### WORK TO COMPLETE
Only one stretch of the data below is wanted: the lines starting at the one with "ATOM 9 N N ." and ending at the one with "ATOM 13 O O", both included, given again exactly.

### DATA EXTRACT

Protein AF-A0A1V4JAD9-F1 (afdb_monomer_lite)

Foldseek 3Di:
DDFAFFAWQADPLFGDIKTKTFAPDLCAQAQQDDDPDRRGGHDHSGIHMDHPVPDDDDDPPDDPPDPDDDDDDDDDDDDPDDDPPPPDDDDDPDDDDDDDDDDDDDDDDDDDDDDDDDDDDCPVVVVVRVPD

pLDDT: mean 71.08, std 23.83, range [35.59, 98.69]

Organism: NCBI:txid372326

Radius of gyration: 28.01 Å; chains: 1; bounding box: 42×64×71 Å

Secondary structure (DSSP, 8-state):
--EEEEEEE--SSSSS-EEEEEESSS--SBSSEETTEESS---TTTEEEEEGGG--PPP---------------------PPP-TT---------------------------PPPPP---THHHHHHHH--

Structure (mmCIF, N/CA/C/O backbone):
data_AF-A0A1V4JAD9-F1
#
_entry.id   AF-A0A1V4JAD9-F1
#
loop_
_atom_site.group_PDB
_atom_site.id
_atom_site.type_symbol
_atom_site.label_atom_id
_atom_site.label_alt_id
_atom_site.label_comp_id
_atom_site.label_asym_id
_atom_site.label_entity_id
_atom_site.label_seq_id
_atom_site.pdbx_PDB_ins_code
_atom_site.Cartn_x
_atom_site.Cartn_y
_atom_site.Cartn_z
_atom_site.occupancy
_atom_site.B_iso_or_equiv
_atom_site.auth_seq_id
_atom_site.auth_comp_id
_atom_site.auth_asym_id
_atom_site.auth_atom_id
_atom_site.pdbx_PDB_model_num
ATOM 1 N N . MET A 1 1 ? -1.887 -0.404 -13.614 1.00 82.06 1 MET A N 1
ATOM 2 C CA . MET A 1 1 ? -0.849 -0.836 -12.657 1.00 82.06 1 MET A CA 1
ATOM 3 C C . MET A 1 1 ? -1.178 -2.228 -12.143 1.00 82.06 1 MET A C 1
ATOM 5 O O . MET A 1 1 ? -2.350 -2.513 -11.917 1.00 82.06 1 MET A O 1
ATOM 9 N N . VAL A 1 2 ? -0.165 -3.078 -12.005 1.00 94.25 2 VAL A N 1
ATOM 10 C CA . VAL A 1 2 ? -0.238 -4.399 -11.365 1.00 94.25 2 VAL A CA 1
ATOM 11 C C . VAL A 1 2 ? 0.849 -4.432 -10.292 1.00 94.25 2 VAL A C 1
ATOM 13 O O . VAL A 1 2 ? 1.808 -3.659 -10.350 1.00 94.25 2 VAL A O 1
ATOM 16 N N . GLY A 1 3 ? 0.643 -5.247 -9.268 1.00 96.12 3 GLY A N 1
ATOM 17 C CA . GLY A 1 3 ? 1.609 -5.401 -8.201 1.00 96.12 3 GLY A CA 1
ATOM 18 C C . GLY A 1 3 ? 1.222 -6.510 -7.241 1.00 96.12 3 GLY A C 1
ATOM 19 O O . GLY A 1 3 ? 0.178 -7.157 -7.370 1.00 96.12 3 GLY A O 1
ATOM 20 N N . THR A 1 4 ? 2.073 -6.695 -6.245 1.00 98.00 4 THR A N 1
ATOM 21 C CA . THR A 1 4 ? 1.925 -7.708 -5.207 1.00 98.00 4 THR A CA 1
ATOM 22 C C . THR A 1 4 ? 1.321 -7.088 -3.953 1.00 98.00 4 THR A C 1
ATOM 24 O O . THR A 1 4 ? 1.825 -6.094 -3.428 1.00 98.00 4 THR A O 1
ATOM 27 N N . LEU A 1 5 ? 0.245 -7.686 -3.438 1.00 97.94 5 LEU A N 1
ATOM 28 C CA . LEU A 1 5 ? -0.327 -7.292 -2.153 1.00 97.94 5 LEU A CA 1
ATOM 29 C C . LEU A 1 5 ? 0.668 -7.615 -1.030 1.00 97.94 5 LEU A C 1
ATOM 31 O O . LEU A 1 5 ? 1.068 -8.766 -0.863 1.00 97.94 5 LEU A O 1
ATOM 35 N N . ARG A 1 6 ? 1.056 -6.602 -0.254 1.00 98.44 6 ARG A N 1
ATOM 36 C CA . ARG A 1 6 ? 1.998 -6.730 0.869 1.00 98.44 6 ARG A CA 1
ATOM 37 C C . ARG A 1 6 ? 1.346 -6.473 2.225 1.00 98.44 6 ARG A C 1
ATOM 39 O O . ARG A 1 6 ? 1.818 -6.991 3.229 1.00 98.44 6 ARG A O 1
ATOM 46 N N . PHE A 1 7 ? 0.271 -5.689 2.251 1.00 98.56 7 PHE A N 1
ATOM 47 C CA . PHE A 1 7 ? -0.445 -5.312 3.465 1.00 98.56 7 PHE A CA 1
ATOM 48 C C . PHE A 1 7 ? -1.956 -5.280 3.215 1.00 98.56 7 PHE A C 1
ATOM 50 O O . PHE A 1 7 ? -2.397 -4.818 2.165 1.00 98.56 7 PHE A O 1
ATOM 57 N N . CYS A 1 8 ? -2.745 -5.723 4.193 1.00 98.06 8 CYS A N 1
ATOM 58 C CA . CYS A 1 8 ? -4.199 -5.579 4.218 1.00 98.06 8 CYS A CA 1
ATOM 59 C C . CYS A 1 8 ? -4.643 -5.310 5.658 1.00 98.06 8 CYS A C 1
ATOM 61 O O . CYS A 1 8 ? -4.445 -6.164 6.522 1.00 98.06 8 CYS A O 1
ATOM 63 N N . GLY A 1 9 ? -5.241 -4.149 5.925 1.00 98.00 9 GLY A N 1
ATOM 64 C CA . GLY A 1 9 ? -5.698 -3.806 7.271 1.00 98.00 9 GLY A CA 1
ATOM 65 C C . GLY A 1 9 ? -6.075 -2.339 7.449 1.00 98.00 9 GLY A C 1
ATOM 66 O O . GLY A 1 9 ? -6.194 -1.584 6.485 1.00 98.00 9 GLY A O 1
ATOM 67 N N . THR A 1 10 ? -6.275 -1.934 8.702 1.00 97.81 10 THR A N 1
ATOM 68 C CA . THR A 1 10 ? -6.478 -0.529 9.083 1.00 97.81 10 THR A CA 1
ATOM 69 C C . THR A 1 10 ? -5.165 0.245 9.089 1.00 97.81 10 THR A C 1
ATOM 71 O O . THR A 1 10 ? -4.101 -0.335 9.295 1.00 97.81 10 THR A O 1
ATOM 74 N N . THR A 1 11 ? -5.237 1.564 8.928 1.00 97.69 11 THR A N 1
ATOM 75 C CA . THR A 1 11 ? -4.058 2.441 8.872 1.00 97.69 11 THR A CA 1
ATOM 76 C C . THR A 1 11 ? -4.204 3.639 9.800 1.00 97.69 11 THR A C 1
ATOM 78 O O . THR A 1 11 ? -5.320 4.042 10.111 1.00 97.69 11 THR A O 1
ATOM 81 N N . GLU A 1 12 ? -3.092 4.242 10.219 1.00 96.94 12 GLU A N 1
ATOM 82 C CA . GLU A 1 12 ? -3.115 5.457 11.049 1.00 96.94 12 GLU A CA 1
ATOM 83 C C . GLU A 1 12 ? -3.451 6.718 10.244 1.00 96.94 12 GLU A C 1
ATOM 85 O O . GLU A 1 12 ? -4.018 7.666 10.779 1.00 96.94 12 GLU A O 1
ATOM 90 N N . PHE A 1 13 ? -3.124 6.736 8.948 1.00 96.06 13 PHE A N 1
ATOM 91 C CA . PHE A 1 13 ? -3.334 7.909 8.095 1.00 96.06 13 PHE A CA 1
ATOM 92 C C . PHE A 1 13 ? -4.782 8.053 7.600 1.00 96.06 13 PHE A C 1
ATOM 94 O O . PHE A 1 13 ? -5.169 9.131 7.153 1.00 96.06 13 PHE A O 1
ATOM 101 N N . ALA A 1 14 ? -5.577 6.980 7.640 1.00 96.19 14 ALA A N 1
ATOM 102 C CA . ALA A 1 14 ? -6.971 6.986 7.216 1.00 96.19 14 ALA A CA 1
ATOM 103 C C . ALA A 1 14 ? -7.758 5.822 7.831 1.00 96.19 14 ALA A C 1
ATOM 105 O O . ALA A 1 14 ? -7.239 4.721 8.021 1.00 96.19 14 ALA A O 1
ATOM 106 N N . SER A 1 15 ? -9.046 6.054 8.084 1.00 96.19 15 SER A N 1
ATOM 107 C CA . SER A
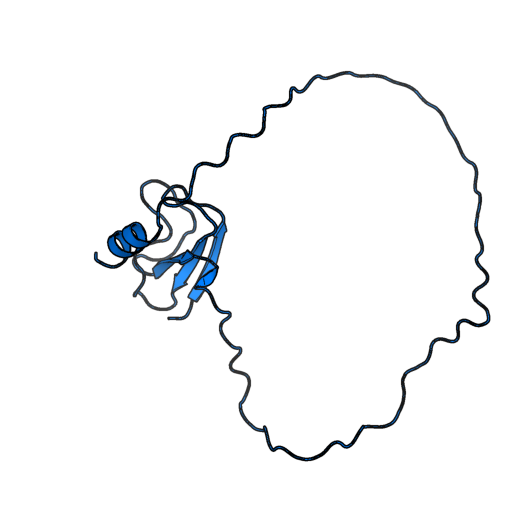 1 15 ? -9.968 5.021 8.554 1.00 96.19 15 SER A CA 1
ATOM 108 C C . SER A 1 15 ? -10.315 4.011 7.451 1.00 96.19 15 SER A C 1
ATOM 110 O O . SER A 1 15 ? -10.069 4.229 6.262 1.00 96.19 15 SER A O 1
ATOM 112 N N . GLY A 1 16 ? -10.910 2.886 7.854 1.00 96.88 16 GLY A N 1
ATOM 113 C CA . GLY A 1 16 ? -11.331 1.821 6.944 1.00 96.88 16 GLY A CA 1
ATOM 114 C C . GLY A 1 16 ? -10.231 0.805 6.632 1.00 96.88 16 GLY A C 1
ATOM 115 O O . GLY A 1 16 ? -9.185 0.773 7.275 1.00 96.88 16 GLY A O 1
ATOM 116 N N . GLN A 1 17 ? -10.515 -0.074 5.669 1.00 97.75 17 GLN A N 1
ATOM 117 C CA . GLN A 1 17 ? -9.603 -1.130 5.234 1.00 97.75 17 GLN A CA 1
ATOM 118 C C . GLN A 1 17 ? -8.812 -0.700 3.998 1.00 97.75 17 GLN A C 1
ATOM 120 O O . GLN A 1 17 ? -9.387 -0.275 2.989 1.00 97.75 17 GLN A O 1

### ANSWER TO THIS TASK
ATOM 9 N N . VAL A 1 2 ? -0.165 -3.078 -12.005 1.00 94.25 2 VAL A N 1
ATOM 10 C CA . VAL A 1 2 ? -0.238 -4.399 -11.365 1.00 94.25 2 VAL A CA 1
ATOM 11 C C . VAL A 1 2 ? 0.849 -4.432 -10.292 1.00 94.25 2 VAL A C 1
ATOM 13 O O . VAL A 1 2 ? 1.808 -3.659 -10.350 1.00 94.25 2 VAL A O 1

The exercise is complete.